Sad, and maybe to some extent, a result of there being nothing else left for people to plunder now that so many consider recorded music free for the looting.

Since there no money to be made selling CDs anymore, the thieves must captialize on the remaining booty.


----------



## Guest (Mar 16, 2015)

Honest question: what's the scam here? I get that tickets are expensive and that demand is high and online ticket buying means there's essentially no line any more for buying tickets. Their sold in parallel at a rate of sale that's unprecedented.

But how's that a scam?

The StubHub thing is kind of tagental to the rapid rales rate, right? It's...sort of an organized arena for scalping. But people trying to profit off scarcity and popularity isn't a new thing, right? If the market won't bear $700 for a $70 face value ticket, the practice will die off pretty quick, right? It's a pretty self-correcting market IMO. And none of the StubHub returns make it back to the promoter or the artist. StubHub gets a cut, but the bulk of the profit goes to the person who put the ticket up for sale (and, arguably, took the biggest risk so it kind of makes sense they'd reap the biggest reward).

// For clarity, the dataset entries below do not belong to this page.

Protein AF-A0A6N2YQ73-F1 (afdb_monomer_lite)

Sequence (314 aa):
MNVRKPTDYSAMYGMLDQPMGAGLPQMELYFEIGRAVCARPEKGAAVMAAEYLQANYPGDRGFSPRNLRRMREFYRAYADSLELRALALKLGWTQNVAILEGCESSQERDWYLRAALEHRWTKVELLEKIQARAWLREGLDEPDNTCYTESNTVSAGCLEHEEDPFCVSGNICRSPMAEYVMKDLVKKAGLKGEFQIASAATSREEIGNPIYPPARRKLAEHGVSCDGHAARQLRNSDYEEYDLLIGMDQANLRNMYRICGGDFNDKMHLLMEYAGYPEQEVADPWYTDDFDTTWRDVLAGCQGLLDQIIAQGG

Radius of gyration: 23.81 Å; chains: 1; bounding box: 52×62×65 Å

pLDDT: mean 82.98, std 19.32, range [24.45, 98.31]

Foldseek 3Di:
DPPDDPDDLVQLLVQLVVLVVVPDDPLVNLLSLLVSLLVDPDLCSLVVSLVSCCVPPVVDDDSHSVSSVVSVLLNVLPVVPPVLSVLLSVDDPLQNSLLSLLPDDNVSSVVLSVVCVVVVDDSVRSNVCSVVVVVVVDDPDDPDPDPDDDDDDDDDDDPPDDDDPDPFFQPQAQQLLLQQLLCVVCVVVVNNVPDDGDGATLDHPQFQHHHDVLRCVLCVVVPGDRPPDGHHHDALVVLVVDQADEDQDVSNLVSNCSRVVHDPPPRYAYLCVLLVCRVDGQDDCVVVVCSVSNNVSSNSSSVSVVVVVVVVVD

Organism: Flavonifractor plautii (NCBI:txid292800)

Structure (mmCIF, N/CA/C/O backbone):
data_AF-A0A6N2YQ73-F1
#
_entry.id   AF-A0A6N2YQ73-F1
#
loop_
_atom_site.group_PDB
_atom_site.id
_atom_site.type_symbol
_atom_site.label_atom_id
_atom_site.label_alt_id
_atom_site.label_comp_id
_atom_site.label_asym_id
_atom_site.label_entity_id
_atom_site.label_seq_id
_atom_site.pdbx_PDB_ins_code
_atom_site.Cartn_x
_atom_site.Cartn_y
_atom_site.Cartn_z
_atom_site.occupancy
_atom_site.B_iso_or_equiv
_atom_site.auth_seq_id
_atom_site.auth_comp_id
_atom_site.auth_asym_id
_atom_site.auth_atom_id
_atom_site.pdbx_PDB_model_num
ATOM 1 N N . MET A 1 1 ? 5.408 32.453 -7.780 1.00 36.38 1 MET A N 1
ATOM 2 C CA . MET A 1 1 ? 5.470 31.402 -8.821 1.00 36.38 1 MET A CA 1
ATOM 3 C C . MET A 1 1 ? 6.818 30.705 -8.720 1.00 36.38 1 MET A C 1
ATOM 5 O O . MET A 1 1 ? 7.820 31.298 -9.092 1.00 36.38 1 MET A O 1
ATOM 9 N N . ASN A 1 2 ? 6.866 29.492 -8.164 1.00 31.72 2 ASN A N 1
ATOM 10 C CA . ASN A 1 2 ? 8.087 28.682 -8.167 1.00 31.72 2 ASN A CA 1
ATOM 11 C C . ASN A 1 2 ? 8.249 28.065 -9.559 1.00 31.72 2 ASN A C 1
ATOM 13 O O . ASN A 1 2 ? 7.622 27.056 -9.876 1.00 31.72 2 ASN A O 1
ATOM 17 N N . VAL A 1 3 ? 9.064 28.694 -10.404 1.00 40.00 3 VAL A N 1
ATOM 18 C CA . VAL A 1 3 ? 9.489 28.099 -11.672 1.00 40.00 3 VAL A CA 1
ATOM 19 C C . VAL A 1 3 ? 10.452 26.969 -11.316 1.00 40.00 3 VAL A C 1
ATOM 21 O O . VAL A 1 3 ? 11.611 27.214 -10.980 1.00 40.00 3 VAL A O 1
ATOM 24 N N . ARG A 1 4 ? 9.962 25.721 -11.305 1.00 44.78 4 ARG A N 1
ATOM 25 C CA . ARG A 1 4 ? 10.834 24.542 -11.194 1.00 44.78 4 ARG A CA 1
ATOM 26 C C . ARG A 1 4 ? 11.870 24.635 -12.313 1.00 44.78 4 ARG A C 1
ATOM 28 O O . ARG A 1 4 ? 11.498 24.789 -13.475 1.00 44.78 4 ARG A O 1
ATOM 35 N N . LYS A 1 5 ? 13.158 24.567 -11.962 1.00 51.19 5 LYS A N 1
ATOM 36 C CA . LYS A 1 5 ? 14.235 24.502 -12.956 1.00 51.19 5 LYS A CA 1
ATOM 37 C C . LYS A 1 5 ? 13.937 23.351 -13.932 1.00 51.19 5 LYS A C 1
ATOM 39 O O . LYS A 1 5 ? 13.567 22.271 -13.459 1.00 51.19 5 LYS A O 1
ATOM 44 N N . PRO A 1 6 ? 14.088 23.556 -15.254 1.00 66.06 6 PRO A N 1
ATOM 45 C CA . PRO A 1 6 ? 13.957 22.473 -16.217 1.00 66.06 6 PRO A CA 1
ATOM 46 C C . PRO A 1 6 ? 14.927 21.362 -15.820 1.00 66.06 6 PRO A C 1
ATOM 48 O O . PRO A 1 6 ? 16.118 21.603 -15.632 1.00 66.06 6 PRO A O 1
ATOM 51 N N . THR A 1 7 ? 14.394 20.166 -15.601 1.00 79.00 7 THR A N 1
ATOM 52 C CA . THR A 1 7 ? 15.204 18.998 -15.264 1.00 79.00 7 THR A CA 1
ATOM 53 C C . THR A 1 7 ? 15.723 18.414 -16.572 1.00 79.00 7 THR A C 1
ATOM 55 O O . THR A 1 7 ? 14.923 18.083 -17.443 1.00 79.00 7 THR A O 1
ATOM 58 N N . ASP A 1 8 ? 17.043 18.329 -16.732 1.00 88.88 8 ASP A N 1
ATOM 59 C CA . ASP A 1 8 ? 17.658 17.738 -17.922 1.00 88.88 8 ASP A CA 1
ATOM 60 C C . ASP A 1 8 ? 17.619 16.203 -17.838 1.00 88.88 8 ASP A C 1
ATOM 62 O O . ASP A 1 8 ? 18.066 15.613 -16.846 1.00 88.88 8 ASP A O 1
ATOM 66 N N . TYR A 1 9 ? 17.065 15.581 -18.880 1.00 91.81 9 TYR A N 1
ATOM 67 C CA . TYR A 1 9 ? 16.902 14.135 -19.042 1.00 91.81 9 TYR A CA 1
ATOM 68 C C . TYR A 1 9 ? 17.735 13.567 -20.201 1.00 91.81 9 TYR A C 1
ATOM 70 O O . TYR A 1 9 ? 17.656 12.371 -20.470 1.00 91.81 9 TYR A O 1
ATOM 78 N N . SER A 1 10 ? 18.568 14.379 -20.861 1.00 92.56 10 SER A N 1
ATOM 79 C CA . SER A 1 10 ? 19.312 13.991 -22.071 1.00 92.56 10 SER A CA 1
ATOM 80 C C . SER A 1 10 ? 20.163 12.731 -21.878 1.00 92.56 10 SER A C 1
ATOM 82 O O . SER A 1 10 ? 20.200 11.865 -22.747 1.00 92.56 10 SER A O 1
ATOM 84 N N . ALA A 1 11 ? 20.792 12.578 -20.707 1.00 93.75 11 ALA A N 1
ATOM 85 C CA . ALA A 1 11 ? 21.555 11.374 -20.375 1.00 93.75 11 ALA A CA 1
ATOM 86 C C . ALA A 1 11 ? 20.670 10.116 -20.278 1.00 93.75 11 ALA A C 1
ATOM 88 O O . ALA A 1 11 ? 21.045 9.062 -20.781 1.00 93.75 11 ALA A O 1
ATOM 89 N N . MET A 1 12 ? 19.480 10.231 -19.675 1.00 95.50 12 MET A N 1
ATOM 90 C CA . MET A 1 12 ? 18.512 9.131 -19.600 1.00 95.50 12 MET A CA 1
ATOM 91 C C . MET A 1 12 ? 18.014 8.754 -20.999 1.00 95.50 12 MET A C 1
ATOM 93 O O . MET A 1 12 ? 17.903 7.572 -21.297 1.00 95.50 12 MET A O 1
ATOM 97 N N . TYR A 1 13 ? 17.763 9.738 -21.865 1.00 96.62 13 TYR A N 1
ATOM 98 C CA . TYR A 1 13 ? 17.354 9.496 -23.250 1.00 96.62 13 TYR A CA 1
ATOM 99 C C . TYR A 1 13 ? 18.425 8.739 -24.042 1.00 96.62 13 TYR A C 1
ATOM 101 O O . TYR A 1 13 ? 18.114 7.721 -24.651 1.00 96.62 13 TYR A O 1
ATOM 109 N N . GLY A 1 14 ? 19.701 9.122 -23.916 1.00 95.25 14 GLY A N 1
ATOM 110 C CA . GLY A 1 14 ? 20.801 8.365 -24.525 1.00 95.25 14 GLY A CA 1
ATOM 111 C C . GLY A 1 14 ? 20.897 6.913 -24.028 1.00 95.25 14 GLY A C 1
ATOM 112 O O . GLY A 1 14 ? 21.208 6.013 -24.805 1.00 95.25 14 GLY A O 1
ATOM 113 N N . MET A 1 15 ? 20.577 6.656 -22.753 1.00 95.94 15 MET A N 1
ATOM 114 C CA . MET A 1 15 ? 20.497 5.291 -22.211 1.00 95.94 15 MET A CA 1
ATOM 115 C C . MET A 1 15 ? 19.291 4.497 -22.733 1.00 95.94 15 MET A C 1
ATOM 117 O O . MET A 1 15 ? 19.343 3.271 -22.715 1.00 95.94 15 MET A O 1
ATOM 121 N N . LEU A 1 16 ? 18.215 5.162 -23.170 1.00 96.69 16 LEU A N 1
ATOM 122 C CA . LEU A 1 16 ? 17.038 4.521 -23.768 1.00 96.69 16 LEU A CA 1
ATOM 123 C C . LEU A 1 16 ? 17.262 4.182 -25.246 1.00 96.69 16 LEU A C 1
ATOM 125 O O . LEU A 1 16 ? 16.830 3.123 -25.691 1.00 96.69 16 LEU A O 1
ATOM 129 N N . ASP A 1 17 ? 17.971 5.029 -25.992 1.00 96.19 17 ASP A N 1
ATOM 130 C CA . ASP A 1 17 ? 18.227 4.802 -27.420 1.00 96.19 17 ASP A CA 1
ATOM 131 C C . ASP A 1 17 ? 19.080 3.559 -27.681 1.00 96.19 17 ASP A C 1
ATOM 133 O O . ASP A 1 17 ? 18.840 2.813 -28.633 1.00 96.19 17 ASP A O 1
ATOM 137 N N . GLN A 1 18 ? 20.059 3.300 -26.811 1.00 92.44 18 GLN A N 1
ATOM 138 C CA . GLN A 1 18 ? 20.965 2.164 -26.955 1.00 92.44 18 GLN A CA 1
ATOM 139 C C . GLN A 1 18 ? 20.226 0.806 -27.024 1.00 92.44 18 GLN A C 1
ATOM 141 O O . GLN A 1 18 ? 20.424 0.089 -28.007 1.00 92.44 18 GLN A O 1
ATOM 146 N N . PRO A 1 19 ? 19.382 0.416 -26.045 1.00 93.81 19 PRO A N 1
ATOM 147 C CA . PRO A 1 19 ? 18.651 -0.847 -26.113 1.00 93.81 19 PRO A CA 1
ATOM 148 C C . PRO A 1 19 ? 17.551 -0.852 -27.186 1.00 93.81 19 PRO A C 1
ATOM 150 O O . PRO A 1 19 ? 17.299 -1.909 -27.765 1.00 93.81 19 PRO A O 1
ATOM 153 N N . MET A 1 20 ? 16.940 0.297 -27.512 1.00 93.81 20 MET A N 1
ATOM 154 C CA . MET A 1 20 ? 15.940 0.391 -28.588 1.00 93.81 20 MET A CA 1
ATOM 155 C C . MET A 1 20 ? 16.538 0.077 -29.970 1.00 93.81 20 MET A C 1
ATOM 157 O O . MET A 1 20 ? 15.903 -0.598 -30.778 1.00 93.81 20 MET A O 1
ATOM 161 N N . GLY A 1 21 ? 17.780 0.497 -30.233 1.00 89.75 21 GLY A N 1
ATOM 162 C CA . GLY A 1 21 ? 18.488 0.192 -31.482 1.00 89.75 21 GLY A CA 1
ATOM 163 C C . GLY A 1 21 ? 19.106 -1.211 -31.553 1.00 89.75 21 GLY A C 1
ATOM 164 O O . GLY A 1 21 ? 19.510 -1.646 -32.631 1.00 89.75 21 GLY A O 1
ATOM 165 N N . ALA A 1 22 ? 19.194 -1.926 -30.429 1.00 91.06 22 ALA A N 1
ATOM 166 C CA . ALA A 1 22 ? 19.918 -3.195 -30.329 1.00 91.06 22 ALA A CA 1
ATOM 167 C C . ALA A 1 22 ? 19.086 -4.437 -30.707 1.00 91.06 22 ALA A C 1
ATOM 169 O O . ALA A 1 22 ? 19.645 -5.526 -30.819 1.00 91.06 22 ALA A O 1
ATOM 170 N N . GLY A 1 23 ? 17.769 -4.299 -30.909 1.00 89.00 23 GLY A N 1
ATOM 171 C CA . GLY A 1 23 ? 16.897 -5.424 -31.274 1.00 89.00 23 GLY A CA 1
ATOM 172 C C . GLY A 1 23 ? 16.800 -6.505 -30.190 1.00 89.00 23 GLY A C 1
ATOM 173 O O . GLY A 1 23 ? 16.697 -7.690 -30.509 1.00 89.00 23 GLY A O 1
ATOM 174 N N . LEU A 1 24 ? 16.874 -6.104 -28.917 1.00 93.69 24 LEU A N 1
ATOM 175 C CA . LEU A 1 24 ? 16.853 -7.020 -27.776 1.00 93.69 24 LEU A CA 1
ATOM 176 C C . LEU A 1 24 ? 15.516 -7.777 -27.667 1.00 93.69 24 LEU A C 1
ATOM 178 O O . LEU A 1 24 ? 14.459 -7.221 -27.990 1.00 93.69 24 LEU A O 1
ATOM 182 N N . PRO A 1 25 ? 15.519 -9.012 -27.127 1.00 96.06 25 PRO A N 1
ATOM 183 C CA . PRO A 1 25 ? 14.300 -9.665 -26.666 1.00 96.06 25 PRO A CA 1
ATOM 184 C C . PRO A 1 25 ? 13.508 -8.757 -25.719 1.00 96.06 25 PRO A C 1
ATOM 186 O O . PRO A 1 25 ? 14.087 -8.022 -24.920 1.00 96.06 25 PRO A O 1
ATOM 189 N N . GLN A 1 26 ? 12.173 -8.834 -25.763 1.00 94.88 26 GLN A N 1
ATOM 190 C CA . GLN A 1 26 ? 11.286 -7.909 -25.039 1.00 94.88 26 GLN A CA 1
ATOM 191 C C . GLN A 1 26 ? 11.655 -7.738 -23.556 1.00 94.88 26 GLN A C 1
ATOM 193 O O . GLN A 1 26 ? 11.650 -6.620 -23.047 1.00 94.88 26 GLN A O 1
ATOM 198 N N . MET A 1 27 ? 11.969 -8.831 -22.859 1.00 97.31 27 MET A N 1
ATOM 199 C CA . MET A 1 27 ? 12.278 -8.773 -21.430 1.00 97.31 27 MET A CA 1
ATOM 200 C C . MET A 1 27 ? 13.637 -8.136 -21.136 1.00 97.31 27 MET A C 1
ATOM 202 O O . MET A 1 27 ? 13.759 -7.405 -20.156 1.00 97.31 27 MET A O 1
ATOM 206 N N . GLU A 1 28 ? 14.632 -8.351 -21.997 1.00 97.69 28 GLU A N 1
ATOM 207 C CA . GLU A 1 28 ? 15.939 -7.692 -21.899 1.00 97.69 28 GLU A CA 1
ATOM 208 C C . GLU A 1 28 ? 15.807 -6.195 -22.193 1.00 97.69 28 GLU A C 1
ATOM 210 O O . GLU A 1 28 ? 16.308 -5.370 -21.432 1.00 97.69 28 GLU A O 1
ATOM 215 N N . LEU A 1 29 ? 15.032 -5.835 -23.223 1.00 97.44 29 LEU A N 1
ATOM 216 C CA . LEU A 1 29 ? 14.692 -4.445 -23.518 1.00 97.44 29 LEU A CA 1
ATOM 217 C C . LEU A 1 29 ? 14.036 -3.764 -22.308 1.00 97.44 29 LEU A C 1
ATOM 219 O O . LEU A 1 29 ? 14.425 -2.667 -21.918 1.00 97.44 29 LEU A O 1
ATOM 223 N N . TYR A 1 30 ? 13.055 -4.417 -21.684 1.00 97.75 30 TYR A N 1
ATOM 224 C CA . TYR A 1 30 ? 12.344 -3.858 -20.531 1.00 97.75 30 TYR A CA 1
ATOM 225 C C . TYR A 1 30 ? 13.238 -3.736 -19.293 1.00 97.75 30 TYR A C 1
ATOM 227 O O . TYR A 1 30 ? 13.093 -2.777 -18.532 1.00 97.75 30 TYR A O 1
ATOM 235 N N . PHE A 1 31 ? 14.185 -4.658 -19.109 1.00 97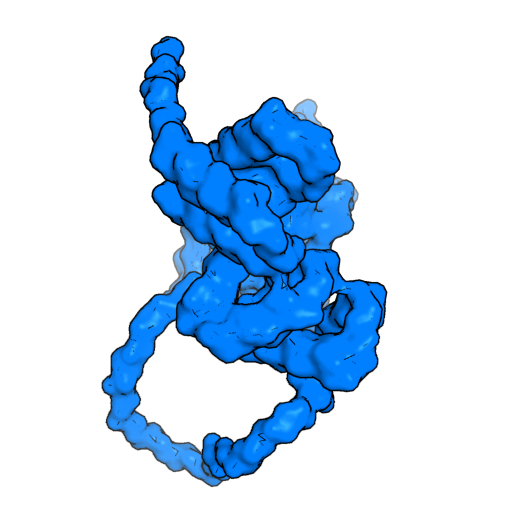.81 31 PHE A N 1
ATOM 236 C CA . PHE A 1 31 ? 15.198 -4.565 -18.063 1.00 97.81 31 PHE A CA 1
ATOM 237 C C . PHE A 1 31 ? 16.115 -3.349 -18.269 1.00 97.81 31 PHE A C 1
ATOM 239 O O . PHE A 1 31 ? 16.323 -2.563 -17.342 1.00 97.81 31 PHE A O 1
ATOM 246 N N . GLU A 1 32 ? 16.602 -3.143 -19.494 1.00 98.12 32 GLU A N 1
ATOM 247 C CA . GLU A 1 32 ? 17.476 -2.020 -19.850 1.00 98.12 32 GLU A CA 1
ATOM 248 C C . GLU A 1 32 ? 16.765 -0.663 -19.776 1.00 98.12 32 GLU A C 1
ATOM 250 O O . GLU A 1 32 ? 17.316 0.308 -19.253 1.00 98.12 32 GLU A O 1
ATOM 255 N N . ILE A 1 33 ? 15.501 -0.599 -20.200 1.00 97.81 33 ILE A N 1
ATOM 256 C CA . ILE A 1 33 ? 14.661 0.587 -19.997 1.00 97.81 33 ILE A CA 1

The problem seems to be you can transfer tickets. It makes it easy to over buy and know that you can flip your excess tickets for a profit. I'm guilty of this. I just did it for The Hip show -- a friend and I both bought 4 tickets when they went on sale and we kept the 4 best (turned out to be mine) and sold the others (though we only marked them up enough to cover exactly what we paid for them after StubHub fees were applied). If we couldn't transfer tickets, we wouldn't have done that.

Or maybe it's just human greed? People can be scalpers from their armchairs now. No need to go get in line, pay people to line up, stand outside the venue and hawk your tickets now...


----------



## Steadfastly (Nov 14, 2008)

I wonder how they get them so fast that others can't get them with a minute or so of going online. Do they have some super setup that allows them to do this?


----------



## Stratin2traynor (Sep 27, 2006)

I think it boils down to it being a shitty thing to do. It cuts the regular joe out of the market because they can't or won't pay 5 times face value for a ticket. My daughter desperately wanted to see Sam Smith and then Ed Sheernan. Unbeknownst to me she saved her money from babysitting so she could buy the ticket herself. Do you think I could get tickets when I logged in to TM a minute or so after tickets went on sale? Nope. Oh if wanted to pay 3 or 4 times face value I could. Best I could find were nose bleeds for 4 times face value. We both agreed that, even though I was paying, that was ridiculous. 

I'm sure true capitalists think that's just fine but I disagree. There are things in this world that are more important than the almighty dollar. 




iaresee said:


> Honest question: what's the scam here? I get that tickets are expensive and that demand is high and online ticket buying means there's essentially no line any more for buying tickets. Their sold in parallel at a rate of sale that's unprecedented.
> 
> But how's that a scam?
> 
> ...


----------



## Guest (Mar 16, 2015)

Steadfastly said:


> I wonder how they get them so fast that others can't get them with a minute or so of going online. Do they have some super setup that allows them to do this?


Possibly using the same type of software as Wall Street where millions of shares are traded in milliseconds.


----------



## Budda (May 29, 2007)

Steadfastly said:


> I wonder how they get them so fast that others can't get them with a minute or so of going online. Do they have some super setup that allows them to do this?


They write "bot" programs to buy the tickets by the sounds of it.


----------



## Guest (Mar 16, 2015)

Budda said:


> They write "bot" programs to buy the tickets by the sounds of it.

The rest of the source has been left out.